↓↓↓

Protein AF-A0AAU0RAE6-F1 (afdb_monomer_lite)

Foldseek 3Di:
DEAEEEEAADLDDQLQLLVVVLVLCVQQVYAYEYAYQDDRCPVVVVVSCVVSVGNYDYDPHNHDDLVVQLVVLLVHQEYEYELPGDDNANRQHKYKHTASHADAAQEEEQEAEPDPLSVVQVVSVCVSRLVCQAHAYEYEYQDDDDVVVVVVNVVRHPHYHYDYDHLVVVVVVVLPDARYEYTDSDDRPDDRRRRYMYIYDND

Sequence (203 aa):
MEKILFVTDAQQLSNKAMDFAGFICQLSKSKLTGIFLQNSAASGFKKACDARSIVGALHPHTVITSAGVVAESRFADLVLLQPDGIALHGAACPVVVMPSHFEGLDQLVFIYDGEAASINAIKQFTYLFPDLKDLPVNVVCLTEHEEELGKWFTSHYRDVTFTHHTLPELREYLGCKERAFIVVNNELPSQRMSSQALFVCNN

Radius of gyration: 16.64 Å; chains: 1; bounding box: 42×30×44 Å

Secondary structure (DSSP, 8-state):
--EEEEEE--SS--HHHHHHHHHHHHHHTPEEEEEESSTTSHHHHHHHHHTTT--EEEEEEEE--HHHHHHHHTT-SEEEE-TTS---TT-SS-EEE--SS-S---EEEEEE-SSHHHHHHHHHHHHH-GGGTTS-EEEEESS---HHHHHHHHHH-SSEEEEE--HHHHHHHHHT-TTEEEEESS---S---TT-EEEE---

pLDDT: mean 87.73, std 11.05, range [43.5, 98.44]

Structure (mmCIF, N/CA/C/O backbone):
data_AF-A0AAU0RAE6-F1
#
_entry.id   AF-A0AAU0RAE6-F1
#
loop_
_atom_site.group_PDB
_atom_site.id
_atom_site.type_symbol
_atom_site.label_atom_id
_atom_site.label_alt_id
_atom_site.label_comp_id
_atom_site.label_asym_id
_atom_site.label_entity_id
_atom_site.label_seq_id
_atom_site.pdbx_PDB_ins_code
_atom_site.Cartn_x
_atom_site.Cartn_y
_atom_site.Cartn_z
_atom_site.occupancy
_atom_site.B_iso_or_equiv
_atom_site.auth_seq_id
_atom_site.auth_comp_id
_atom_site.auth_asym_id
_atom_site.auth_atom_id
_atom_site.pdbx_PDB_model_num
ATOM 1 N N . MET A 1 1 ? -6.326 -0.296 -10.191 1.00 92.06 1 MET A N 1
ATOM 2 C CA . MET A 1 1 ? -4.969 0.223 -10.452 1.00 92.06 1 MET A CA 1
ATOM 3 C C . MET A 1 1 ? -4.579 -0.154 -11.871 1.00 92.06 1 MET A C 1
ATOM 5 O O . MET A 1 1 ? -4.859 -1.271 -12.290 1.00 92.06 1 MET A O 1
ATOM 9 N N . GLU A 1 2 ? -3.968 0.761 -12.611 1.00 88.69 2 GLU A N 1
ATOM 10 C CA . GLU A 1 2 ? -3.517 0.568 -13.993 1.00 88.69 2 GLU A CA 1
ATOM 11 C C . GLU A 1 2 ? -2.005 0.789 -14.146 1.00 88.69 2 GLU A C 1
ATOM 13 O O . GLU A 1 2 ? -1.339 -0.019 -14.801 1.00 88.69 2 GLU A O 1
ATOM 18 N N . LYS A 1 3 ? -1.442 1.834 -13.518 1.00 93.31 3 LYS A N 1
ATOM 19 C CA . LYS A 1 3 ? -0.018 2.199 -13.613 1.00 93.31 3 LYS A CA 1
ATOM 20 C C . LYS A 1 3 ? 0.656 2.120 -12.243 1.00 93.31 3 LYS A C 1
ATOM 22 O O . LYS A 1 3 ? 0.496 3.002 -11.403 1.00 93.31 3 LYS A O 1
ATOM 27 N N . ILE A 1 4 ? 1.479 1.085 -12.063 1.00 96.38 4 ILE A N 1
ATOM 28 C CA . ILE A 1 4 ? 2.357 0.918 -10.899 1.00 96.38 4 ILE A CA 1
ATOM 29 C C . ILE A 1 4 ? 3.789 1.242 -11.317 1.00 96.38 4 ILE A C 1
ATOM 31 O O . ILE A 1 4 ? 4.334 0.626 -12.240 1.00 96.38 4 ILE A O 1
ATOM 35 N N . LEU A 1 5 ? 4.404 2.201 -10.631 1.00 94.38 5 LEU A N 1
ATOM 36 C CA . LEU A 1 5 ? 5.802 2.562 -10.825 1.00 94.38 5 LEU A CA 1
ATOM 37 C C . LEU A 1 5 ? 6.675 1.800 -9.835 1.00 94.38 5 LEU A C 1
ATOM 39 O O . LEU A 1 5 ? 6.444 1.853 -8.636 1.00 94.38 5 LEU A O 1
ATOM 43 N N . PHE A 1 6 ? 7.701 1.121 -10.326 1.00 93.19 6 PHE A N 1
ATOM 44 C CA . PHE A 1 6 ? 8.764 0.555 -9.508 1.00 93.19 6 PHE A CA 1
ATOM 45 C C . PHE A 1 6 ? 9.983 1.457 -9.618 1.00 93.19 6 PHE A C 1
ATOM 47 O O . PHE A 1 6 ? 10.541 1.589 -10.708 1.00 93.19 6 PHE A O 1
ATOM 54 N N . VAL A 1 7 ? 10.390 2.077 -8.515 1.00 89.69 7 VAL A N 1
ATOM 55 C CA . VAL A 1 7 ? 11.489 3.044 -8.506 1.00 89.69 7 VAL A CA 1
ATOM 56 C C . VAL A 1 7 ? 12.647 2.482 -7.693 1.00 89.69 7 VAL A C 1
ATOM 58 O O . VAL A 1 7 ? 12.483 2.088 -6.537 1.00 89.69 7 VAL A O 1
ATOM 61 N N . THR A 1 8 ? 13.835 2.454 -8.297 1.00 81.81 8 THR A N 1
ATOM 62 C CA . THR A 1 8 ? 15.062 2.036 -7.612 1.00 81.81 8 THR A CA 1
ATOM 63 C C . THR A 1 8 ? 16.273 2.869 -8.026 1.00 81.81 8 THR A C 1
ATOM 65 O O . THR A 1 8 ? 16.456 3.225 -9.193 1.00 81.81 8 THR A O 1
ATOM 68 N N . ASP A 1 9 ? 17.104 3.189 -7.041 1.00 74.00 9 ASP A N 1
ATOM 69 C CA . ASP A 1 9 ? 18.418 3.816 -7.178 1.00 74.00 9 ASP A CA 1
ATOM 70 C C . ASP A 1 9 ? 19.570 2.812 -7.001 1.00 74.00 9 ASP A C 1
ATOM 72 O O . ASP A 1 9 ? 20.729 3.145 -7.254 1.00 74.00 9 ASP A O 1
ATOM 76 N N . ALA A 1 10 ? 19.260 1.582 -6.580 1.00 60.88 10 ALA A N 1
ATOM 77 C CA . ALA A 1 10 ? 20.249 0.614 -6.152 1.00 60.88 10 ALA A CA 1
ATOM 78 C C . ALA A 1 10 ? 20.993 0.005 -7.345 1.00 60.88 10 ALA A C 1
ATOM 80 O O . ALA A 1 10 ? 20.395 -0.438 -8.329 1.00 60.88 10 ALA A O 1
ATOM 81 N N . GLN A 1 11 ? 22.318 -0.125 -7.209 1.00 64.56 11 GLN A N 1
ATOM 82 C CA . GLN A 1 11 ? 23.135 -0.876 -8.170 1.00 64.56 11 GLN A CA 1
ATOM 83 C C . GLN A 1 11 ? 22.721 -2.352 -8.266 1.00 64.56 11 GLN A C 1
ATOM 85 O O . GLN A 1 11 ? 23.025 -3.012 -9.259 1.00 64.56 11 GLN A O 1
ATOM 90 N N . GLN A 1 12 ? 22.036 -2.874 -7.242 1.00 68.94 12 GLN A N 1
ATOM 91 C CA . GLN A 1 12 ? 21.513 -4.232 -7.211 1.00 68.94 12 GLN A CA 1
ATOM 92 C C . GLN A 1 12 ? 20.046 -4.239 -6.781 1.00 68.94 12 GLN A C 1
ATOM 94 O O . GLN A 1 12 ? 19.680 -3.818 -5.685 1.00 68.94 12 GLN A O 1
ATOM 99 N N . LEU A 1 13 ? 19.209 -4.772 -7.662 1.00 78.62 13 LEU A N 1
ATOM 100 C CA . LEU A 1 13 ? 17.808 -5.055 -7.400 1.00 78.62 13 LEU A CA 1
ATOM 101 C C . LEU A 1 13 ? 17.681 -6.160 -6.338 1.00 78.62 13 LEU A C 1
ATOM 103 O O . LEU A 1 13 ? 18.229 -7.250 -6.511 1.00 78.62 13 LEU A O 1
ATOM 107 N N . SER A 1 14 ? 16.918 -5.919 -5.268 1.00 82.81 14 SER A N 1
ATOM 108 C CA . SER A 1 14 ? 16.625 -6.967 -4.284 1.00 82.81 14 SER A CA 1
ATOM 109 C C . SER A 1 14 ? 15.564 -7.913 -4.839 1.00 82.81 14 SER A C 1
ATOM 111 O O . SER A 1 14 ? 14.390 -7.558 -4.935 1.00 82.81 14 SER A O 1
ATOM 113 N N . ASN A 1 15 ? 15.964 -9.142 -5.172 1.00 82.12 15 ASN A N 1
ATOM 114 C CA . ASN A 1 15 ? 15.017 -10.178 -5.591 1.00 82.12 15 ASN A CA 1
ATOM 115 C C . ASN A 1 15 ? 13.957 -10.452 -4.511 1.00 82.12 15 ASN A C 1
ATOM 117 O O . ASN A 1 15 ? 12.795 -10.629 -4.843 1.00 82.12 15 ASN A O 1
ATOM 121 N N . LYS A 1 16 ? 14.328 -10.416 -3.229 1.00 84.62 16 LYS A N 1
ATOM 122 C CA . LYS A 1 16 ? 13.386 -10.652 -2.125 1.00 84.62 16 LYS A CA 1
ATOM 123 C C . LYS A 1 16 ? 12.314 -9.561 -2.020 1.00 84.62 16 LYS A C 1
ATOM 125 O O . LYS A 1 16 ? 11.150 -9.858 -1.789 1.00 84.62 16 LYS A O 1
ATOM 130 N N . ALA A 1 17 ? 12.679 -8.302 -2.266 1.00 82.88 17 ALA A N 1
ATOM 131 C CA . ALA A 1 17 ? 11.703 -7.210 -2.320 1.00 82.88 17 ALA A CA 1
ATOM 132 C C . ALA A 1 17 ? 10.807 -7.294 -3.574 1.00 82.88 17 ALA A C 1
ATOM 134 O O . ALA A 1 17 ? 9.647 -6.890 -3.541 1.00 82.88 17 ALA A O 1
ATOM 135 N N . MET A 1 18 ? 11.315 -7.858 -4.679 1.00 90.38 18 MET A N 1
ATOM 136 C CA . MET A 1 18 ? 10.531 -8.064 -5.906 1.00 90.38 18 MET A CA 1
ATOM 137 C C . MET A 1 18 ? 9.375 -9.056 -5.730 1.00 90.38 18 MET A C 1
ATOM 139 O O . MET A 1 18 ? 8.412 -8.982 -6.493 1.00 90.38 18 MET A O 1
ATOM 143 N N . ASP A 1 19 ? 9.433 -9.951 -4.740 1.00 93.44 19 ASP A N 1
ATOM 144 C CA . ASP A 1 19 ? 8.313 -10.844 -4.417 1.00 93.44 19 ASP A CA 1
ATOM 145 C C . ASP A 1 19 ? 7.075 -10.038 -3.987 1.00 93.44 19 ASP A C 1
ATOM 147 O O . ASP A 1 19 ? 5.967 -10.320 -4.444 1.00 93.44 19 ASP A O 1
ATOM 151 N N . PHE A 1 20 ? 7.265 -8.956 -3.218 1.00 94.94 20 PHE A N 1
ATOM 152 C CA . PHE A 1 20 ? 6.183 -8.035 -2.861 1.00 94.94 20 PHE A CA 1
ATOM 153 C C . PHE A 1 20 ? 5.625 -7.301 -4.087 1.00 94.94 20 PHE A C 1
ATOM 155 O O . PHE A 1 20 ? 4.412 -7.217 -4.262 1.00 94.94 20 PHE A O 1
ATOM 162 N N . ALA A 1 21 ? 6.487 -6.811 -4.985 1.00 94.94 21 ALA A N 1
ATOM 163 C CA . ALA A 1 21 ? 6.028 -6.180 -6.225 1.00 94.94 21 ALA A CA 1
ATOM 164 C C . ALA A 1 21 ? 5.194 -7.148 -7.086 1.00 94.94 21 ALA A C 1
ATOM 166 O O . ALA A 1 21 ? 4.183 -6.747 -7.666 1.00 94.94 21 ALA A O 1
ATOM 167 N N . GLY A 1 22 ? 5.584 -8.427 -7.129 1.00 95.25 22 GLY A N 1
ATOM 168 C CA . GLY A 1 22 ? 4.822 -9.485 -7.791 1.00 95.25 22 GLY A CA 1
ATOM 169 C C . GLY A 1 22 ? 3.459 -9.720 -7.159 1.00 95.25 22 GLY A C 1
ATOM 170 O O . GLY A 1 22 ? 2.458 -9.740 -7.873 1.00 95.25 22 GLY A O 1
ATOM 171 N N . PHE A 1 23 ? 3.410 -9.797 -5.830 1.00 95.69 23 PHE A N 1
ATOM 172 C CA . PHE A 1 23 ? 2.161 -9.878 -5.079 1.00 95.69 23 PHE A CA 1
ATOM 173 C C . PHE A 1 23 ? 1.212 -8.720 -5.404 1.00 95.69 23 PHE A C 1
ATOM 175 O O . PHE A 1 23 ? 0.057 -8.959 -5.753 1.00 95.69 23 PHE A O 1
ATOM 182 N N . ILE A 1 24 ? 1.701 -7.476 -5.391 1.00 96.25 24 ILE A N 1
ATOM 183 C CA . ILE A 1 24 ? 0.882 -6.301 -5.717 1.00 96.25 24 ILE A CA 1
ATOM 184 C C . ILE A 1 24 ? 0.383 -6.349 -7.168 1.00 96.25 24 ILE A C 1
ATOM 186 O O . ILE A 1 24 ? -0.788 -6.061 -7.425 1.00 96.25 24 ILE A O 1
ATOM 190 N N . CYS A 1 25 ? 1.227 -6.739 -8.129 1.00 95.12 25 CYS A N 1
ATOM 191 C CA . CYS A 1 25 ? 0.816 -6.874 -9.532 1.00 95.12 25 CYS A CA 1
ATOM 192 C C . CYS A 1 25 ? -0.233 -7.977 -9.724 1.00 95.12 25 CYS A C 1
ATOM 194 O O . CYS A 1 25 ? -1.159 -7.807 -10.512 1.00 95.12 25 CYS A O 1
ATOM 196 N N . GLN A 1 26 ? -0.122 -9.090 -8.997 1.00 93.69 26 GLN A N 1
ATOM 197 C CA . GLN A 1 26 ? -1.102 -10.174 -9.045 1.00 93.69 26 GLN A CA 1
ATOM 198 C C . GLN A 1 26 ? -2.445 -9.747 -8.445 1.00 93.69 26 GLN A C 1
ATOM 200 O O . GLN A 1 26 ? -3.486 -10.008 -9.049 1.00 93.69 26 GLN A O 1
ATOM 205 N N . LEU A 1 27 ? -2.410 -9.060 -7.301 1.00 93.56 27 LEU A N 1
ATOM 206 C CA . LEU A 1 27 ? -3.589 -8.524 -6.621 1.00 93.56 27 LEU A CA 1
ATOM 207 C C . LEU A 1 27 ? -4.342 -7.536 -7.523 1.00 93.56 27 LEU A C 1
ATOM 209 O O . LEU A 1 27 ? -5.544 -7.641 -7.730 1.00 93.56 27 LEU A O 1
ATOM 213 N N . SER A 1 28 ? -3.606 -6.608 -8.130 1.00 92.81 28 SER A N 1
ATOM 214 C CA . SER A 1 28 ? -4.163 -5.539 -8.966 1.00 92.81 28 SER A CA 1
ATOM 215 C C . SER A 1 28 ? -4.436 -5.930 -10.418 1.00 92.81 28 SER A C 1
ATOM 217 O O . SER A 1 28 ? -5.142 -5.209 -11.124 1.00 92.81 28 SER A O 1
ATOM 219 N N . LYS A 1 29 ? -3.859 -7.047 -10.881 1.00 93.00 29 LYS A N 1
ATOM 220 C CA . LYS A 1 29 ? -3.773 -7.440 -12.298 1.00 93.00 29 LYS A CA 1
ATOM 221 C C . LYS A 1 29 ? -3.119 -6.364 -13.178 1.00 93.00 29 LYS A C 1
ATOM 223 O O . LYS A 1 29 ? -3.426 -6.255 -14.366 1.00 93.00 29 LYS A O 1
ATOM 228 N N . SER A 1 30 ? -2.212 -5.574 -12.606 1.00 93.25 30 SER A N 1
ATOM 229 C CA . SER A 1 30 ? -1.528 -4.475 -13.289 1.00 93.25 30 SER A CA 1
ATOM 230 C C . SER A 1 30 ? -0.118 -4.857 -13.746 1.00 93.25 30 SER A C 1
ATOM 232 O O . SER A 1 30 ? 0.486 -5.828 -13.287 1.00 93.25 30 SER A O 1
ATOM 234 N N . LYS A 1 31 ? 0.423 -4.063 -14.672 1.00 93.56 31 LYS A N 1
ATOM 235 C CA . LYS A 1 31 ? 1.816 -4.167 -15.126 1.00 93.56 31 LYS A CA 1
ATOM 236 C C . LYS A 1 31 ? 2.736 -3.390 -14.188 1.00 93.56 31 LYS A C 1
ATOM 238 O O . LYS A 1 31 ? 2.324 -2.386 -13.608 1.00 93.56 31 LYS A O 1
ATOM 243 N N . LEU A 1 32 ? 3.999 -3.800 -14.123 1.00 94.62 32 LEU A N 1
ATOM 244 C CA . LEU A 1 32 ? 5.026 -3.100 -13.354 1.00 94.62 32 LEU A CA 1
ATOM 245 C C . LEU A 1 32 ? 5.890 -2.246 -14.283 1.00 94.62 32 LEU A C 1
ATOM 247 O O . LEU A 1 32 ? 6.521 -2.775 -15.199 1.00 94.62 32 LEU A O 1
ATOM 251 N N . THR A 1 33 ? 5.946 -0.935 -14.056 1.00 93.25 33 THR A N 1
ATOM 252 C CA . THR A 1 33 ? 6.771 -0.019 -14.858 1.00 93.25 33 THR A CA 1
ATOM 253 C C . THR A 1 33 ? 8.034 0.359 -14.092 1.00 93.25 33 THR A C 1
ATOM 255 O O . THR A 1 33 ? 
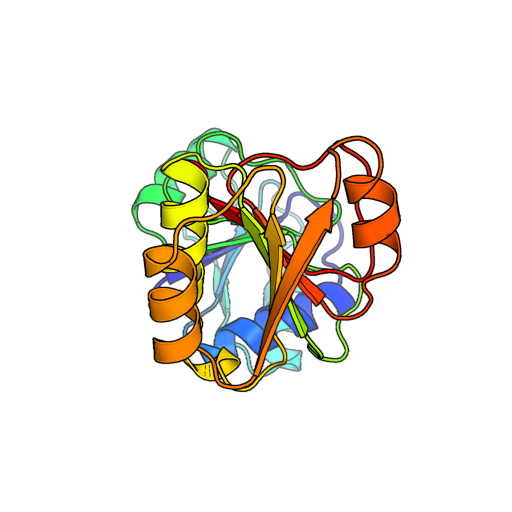7.969 1.103 -13.120 1.00 93.25 33 THR A O 1
ATOM 258 N N . GLY A 1 34 ? 9.184 -0.152 -14.526 1.00 89.88 34 GLY A N 1
ATOM 259 C CA . GLY A 1 34 ? 10.487 0.119 -13.926 1.00 89.88 34 GLY A CA 1
ATOM 260 C C . GLY A 1 34 ? 11.041 1.487 -14.320 1.00 89.88 34 GLY A C 1
ATOM 261 O O . GLY A 1 34 ? 11.222 1.774 -15.508 1.00 89.88 34 GLY A O 1
ATOM 262 N N . ILE A 1 35 ? 11.352 2.296 -13.313 1.00 87.44 35 ILE A N 1
ATOM 263 C CA . ILE A 1 35 ? 12.058 3.572 -13.398 1.00 87.44 35 ILE A CA 1
ATOM 264 C C . ILE A 1 35 ? 13.340 3.454 -12.569 1.00 87.44 35 ILE A C 1
ATOM 266 O O . ILE A 1 35 ? 13.298 3.086 -11.395 1.00 87.44 35 ILE A O 1
ATOM 270 N N . PHE A 1 36 ? 14.482 3.794 -13.162 1.00 83.31 36 PHE A N 1
ATOM 271 C CA . PHE A 1 36 ? 15.780 3.686 -12.503 1.00 83.31 36 PHE A CA 1
ATOM 272 C C . PHE A 1 36 ? 16.381 5.081 -12.350 1.00 83.31 36 PHE A C 1
ATOM 274 O O . PHE A 1 36 ? 16.266 5.924 -13.232 1.00 83.31 36 PHE A O 1
ATOM 281 N N . LEU A 1 37 ? 17.021 5.371 -11.222 1.00 75.12 37 LEU A N 1
ATOM 282 C CA . LEU A 1 37 ? 17.771 6.631 -11.104 1.00 75.12 37 LEU A CA 1
ATOM 283 C C . LEU A 1 37 ? 19.172 6.505 -11.725 1.00 75.12 37 LEU A C 1
ATOM 285 O O . LEU A 1 37 ? 19.817 7.507 -12.019 1.00 75.12 37 LEU A O 1
ATOM 289 N N . GLN A 1 38 ? 19.641 5.271 -11.949 1.00 68.69 38 GLN A N 1
ATOM 290 C CA . GLN A 1 38 ? 20.932 4.957 -12.563 1.00 68.69 38 GLN A CA 1
ATOM 291 C C . GLN A 1 38 ? 20.788 3.863 -13.633 1.00 68.69 38 GLN A C 1
ATOM 293 O O . GLN A 1 38 ? 19.980 2.946 -13.513 1.00 68.69 38 GLN A O 1
ATOM 298 N N . ASN A 1 39 ? 21.603 3.940 -14.690 1.00 61.19 39 ASN A N 1
ATOM 299 C CA . ASN A 1 39 ? 21.445 3.145 -15.918 1.00 61.19 39 ASN A CA 1
ATOM 300 C C . ASN A 1 39 ? 21.828 1.647 -15.789 1.00 61.19 39 ASN A C 1
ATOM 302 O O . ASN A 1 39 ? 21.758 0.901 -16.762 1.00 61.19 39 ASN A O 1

↑↑↑

Going by the data above, give back only the lines from the one containing "ATOM 229 C CA" through the one containing "ATOM 266 O O", exactly as they stand, both ends included and no images.

ATOM 229 C CA . SER A 1 30 ? -1.528 -4.475 -13.289 1.00 93.25 30 SER A CA 1
ATOM 230 C C . SER A 1 30 ? -0.118 -4.857 -13.746 1.00 93.25 30 SER A C 1
ATOM 232 O O . SER A 1 30 ? 0.486 -5.828 -13.287 1.00 93.25 30 SER A O 1
ATOM 234 N N . LYS A 1 31 ? 0.423 -4.063 -14.672 1.00 93.56 31 LYS A N 1
ATOM 235 C CA . LYS A 1 31 ? 1.816 -4.167 -15.126 1.00 93.56 31 LYS A CA 1
ATOM 236 C C . LYS A 1 31 ? 2.736 -3.390 -14.188 1.00 93.56 31 LYS A C 1
ATOM 238 O O . LYS A 1 31 ? 2.324 -2.386 -13.608 1.00 93.56 31 LYS A O 1
ATOM 243 N N . LEU A 1 32 ? 3.999 -3.800 -14.123 1.00 94.62 32 LEU A N 1
ATOM 244 C CA . LEU A 1 32 ? 5.026 -3.100 -13.354 1.00 94.62 32 LEU A CA 1
ATOM 245 C C . LEU A 1 32 ? 5.890 -2.246 -14.283 1.00 94.62 32 LEU A C 1
ATOM 247 O O . LEU A 1 32 ? 6.521 -2.775 -15.199 1.00 94.62 32 LEU A O 1
ATOM 251 N N . THR A 1 33 ? 5.946 -0.935 -14.056 1.00 93.25 33 THR A N 1
ATOM 252 C CA . THR A 1 33 ? 6.771 -0.019 -14.858 1.00 93.25 33 THR A CA 1
ATOM 253 C C . THR A 1 33 ? 8.034 0.359 -14.092 1.00 93.25 33 THR A C 1
ATOM 255 O O . THR A 1 33 ? 
7.969 1.103 -13.120 1.00 93.25 33 THR A O 1
ATOM 258 N N . GLY A 1 34 ? 9.184 -0.152 -14.526 1.00 89.88 34 GLY A N 1
ATOM 259 C CA . GLY A 1 34 ? 10.487 0.119 -13.926 1.00 89.88 34 GLY A CA 1
ATOM 260 C C . GLY A 1 34 ? 11.041 1.487 -14.320 1.00 89.88 34 GLY A C 1
ATOM 261 O O . GLY A 1 34 ? 11.222 1.774 -15.508 1.00 89.88 34 GLY A O 1
ATOM 262 N N . ILE A 1 35 ? 11.352 2.296 -13.313 1.00 87.44 35 ILE A N 1
ATOM 263 C CA . ILE A 1 35 ? 12.058 3.572 -13.398 1.00 87.44 35 ILE A CA 1
ATOM 264 C C . ILE A 1 35 ? 13.340 3.454 -12.569 1.00 87.44 35 ILE A C 1
ATOM 266 O O . ILE A 1 35 ? 13.298 3.086 -11.395 1.00 87.44 35 ILE A O 1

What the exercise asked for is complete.